Since SARS-CoV-2 can tolerate a broader range of temperatures than earlier thought, between 4oC and 20oC in the air, it can live and replicate within fish, especially since they are ectothermic creatures with body temperature equalizing with the environment. Many such fish hosts have an adaptable body temperature. And the infection of marine mammals with Peneid shrimps that have a tropical habitat seems to indicate that this would not restrict future infection with the virus in these marine and aquatic creatures.
Waterfowl seem to harbor the widest range of CoVs, about 96 varieties, if not more, from gamma- and delta-CoVs.

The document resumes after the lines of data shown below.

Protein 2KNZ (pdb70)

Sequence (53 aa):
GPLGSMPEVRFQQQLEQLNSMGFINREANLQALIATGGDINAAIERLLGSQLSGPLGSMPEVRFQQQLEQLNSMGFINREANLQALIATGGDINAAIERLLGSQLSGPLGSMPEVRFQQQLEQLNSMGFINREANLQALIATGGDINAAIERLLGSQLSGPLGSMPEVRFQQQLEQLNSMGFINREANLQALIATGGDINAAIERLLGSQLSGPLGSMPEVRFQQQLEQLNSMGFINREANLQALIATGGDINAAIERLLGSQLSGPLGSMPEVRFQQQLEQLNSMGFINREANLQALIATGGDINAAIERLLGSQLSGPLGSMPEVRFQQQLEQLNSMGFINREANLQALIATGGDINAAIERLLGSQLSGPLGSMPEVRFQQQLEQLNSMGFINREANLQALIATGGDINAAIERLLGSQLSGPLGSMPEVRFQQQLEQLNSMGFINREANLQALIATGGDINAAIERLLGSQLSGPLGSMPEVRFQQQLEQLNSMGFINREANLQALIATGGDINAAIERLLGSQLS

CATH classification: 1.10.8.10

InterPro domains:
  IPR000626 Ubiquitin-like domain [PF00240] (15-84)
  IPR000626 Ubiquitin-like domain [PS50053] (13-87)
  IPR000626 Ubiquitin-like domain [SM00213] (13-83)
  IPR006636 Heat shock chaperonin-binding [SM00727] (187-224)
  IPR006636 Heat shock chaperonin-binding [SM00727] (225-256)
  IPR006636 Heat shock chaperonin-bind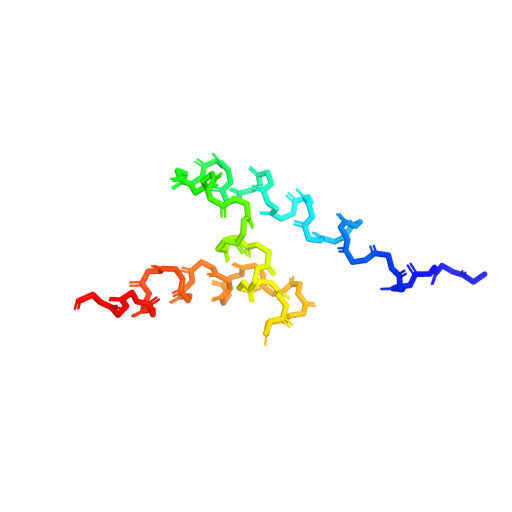ing [SM00727] (388-435)
  IPR006636 Heat shock chaperonin-binding [SM00727] (439-471)
  IPR009060 UBA-like superfamily [SSF46934] (542-592)
  IPR015496 Ubiquilin [PTHR10677] (12-592)
  IPR015940 Ubiquitin-associated domain [PF00627] (555-590)
  IPR015940 Ubiquitin-associated domain [PS50030] (548-593)
  IPR015940 Ubiquitin-associated domain [SM00165] (554-592)
  IPR029071 Ubiquitin-like domain superfamily [SSF54236] (7-83)

Radius of gyration: 10.75 Å; Cα contacts (8 Å, |Δi|>4): 47; chains: 1; bounding box: 40×19×17 Å

B-factor: mean 1.23, std 1.89, range [0.05, 10.04]

Structure (mmCIF, N/CA/C/O backbone):
data_2KNZ
#
_entry.id   2KNZ
#
loop_
_atom_site.group_PDB
_atom_site.id
_atom_site.type_symbol
_atom_site.label_atom_id
_atom_site.label_alt_id
_atom_site.label_comp_id
_atom_site.label_asym_id
_atom_site.label_entity_id
_atom_site.label_seq_id
_atom_site.pdbx_PDB_ins_code
_atom_site.Cartn_x
_atom_site.Cartn_y
_atom_site.Cartn_z
_atom_site.occupancy
_atom_site.B_iso_or_equiv
_atom_site.auth_seq_id
_atom_site.auth_comp_id
_atom_site.auth_asym_id
_atom_site.auth_atom_id
_atom_site.pdbx_PDB_model_num
ATOM 1 N N . GLY A 1 1 ? 24.477 -3.191 -3.540 1.00 6.75 1 GLY A N 1
ATOM 2 C CA . GLY A 1 1 ? 23.226 -3.980 -3.512 1.00 6.35 1 GLY A CA 1
ATOM 3 C C . GLY A 1 1 ? 22.058 -3.177 -2.979 1.00 5.53 1 GLY A C 1
ATOM 4 O O . GLY A 1 1 ? 22.003 -2.891 -1.782 1.00 5.27 1 GLY A O 1
ATOM 10 N N . PRO A 1 2 ? 21.116 -2.779 -3.855 1.00 5.42 2 PRO A N 1
ATOM 11 C CA . PRO A 1 2 ? 19.908 -2.052 -3.449 1.00 4.84 2 PRO A CA 1
ATOM 12 C C . PRO A 1 2 ? 19.078 -2.865 -2.463 1.00 3.62 2 PRO A C 1
ATOM 13 O O . PRO A 1 2 ? 18.679 -3.996 -2.750 1.00 3.32 2 PRO A O 1
ATOM 24 N N . LEU A 1 3 ? 18.822 -2.283 -1.307 1.00 3.31 3 LEU A N 1
ATOM 25 C CA . LEU A 1 3 ? 18.155 -2.993 -0.231 1.00 2.51 3 LEU A CA 1
ATOM 26 C C . LEU A 1 3 ? 16.640 -2.948 -0.378 1.00 2.04 3 LEU A C 1
ATOM 27 O O . LEU A 1 3 ? 16.019 -1.896 -0.223 1.00 2.65 3 LEU A O 1
ATOM 43 N N . GLY A 1 4 ? 16.054 -4.094 -0.683 1.00 1.50 4 GLY A N 1
ATOM 44 C CA . GLY A 1 4 ? 14.611 -4.216 -0.667 1.00 1.46 4 GLY A CA 1
ATOM 45 C C . GLY A 1 4 ? 14.093 -4.382 0.738 1.00 1.26 4 GLY A C 1
ATOM 46 O O . GLY A 1 4 ? 12.883 -4.376 0.970 1.00 1.38 4 GLY A O 1
ATOM 50 N N . SER A 1 5 ? 15.010 -4.514 1.689 1.00 1.11 5 SER A N 1
ATOM 51 C CA . SER A 1 5 ? 14.636 -4.565 3.086 1.00 1.19 5 SER A CA 1
ATOM 52 C C . SER A 1 5 ? 14.554 -3.144 3.630 1.00 1.04 5 SER A C 1
ATOM 53 O O . SER A 1 5 ? 15.060 -2.829 4.705 1.00 1.28 5 SER A O 1
ATOM 61 N N . MET A 1 6 ? 13.870 -2.313 2.862 1.00 0.82 6 MET A N 1
ATOM 62 C CA . MET A 1 6 ? 13.553 -0.942 3.221 1.00 0.90 6 MET A CA 1
ATOM 63 C C . MET A 1 6 ? 12.183 -0.649 2.640 1.00 0.74 6 MET A C 1
ATOM 64 O O . MET A 1 6 ? 12.037 0.152 1.717 1.00 0.77 6 MET A O 1
ATOM 78 N N . PRO A 1 7 ? 11.166 -1.345 3.161 1.00 0.69 7 PRO A N 1
ATOM 79 C CA . PRO A 1 7 ? 9.850 -1.458 2.522 1.00 0.65 7 PRO A CA 1
ATOM 80 C C . PRO A 1 7 ? 9.212 -0.130 2.142 1.00 0.53 7 PRO A C 1
ATOM 81 O O . PRO A 1 7 ? 8.565 -0.045 1.103 1.00 0.74 7 PRO A O 1
ATOM 92 N N . GLU A 1 8 ? 9.423 0.919 2.937 1.00 0.60 8 GLU A N 1
ATOM 93 C CA . GLU A 1 8 ? 8.785 2.205 2.654 1.00 0.60 8 GLU A CA 1
ATOM 94 C C . GLU A 1 8 ? 9.343 2.852 1.389 1.00 0.57 8 GLU A C 1
ATOM 95 O O . GLU A 1 8 ? 8.717 3.735 0.817 1.00 0.72 8 GLU A O 1
ATOM 107 N N . VAL A 1 9 ? 10.499 2.397 0.927 1.00 0.46 9 VAL A N 1
ATOM 108 C CA . VAL A 1 9 ? 11.041 2.889 -0.333 1.00 0.49 9 VAL A CA 1
ATOM 109 C C . VAL A 1 9 ? 10.125 2.466 -1.491 1.00 0.42 9 VAL A C 1
ATOM 110 O O . VAL A 1 9 ? 10.093 3.097 -2.548 1.00 0.54 9 VAL A O 1
ATOM 123 N N . ARG A 1 10 ? 9.371 1.394 -1.279 1.00 0.31 10 ARG A N 1
ATOM 124 C CA . ARG A 1 10 ? 8.331 1.003 -2.212 1.00 0.30 10 ARG A CA 1
ATOM 125 C C . ARG A 1 10 ? 6.974 1.420 -1.662 1.00 0.21 10 ARG A C 1
ATOM 126 O O . ARG A 1 10 ? 6.173 2.065 -2.341 1.00 0.18 10 ARG A O 1
ATOM 147 N N . PHE A 1 11 ? 6.758 1.090 -0.397 1.00 0.19 11 PHE A N 1
ATOM 148 C CA . PHE A 1 11 ? 5.473 1.287 0.243 1.00 0.17 11 PHE A CA 1
ATOM 149 C C . PHE A 1 11 ? 5.095 2.752 0.283 1.00 0.15 11 PHE A C 1
ATOM 150 O O . PHE A 1 11 ? 4.059 3.119 -0.235 1.00 0.12 11 PHE A O 1
ATOM 167 N N . GLN A 1 12 ? 5.959 3.588 0.843 1.00 0.20 12 GLN A N 1
ATOM 168 C CA . GLN A 1 12 ? 5.612 4.975 1.120 1.00 0.22 12 GLN A CA 1
ATOM 169 C C . GLN A 1 12 ? 5.300 5.732 -0.165 1.00 0.20 12 GLN A C 1
ATOM 170 O O . GLN A 1 12 ? 4.475 6.645 -0.168 1.00 0.21 12 GLN A O 1
ATOM 184 N N . GLN A 1 13 ? 5.938 5.342 -1.260 1.00 0.21 13 GLN A N 1
ATOM 185 C CA . GLN A 1 13 ? 5.702 6.011 -2.529 1.00 0.23 13 GLN A CA 1
ATOM 186 C C . GLN A 1 13 ? 4.333 5.610 -3.056 1.00 0.19 13 GLN A C 1
ATOM 187 O O . GLN A 1 13 ? 3.536 6.451 -3.492 1.00 0.21 13 GLN A O 1
ATOM 201 N N . GLN A 1 14 ? 4.051 4.316 -2.980 1.00 0.16 14 GLN A N 1
ATOM 202 C CA . GLN A 1 14 ? 2.718 3.807 -3.267 1.00 0.15 14 GLN A CA 1
ATOM 203 C C . GLN A 1 14 ? 1.714 4.382 -2.271 1.00 0.13 14 GLN A C 1
ATOM 204 O O . GLN A 1 14 ? 0.525 4.487 -2.564 1.00 0.14 14 GLN A O 1
ATOM 218 N N . LEU A 1 15 ? 2.205 4.764 -1.096 1.00 0.13 15 LEU A N 1
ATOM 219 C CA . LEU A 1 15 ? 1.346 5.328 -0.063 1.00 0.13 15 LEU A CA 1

Among the many waterfowl that feed with aquatic environments, ducks appear to be the group with the higher diversity. Some migratory birds have an expansive habitat and could, in theory, spread the virus effectively over a vast area. Research is required to explore the potential for CoV infection and transmission in these species.
Seals in a Florida aquarium are known to have died of CoV-induced hemorrhagic pneumonia half a century ago, called the HSCoV (Harbor Seal coronavirus) outbreak. Other CoV infections in these species have involved viral bronchitis in beluga whales and bottlenose dolphins, both of which live in groups promoting viral spread. Thus, monitoring is essential to maintain the health of these species and to prevent onward transmission to other wild species, as well as to humans who come into contact with these animals in water parks or aquariums, in food markets, and when working with them in the wild.
Happy Harbor Seal. Image Credit: Randy Bjorklund / Shutterstock
Can CoV in Aquatic Life Infect Humans?
While there is no literature on the actual spread of aquatic CoVs to humans, respiratory viruses have been carried to humans from wild or captive animals, as in the H7N7 flu virus, which infected people via an autopsy of a seal, or through aerosols from a captive sneezing seal. The outcome, however, was conjunctivitis, rather than flu or respiratory disease. While many other viral infections have been detected in shellfish, involving human enteric viruses like hepatitis A virus, norovirus, rotavirus, and enterovirus, CoV outbreaks have not been recorded. H5N1 and A1 avian influenza viruses are associated with birds and are very contagious, spreading through infected duck meat and blood to humans. Ducks being very susceptible to CoVs, careful monitoring is required to make sure the same does not happen with these pathogens.
In the absence of recorded spread of SARSC-CoV-2 through aquatic organisms, the World Health Organization (WHO) and other health organizations have advised that wild animal markets should be avoided, while also ensuring that contact with farmed animals should be with due precautions. Meanwhile, further studies will occur to understand the effects of mutations and other genetic adaptations on changing routes of transmission between humans and animals, and the emergence of natural reservoirs.
The study sums up, “The diversity and presence of CoVs in aquatic organisms should be monitored to understand their infectious potential better and avoid future outbreaks in the wild, which eventually could also reach humans.”
preprints.org publishes preliminary scientific reports that are not peer-reviewed and, therefore, should not be regarded as conclusive, guide clinical practice/health-related behavior, or treated as established information.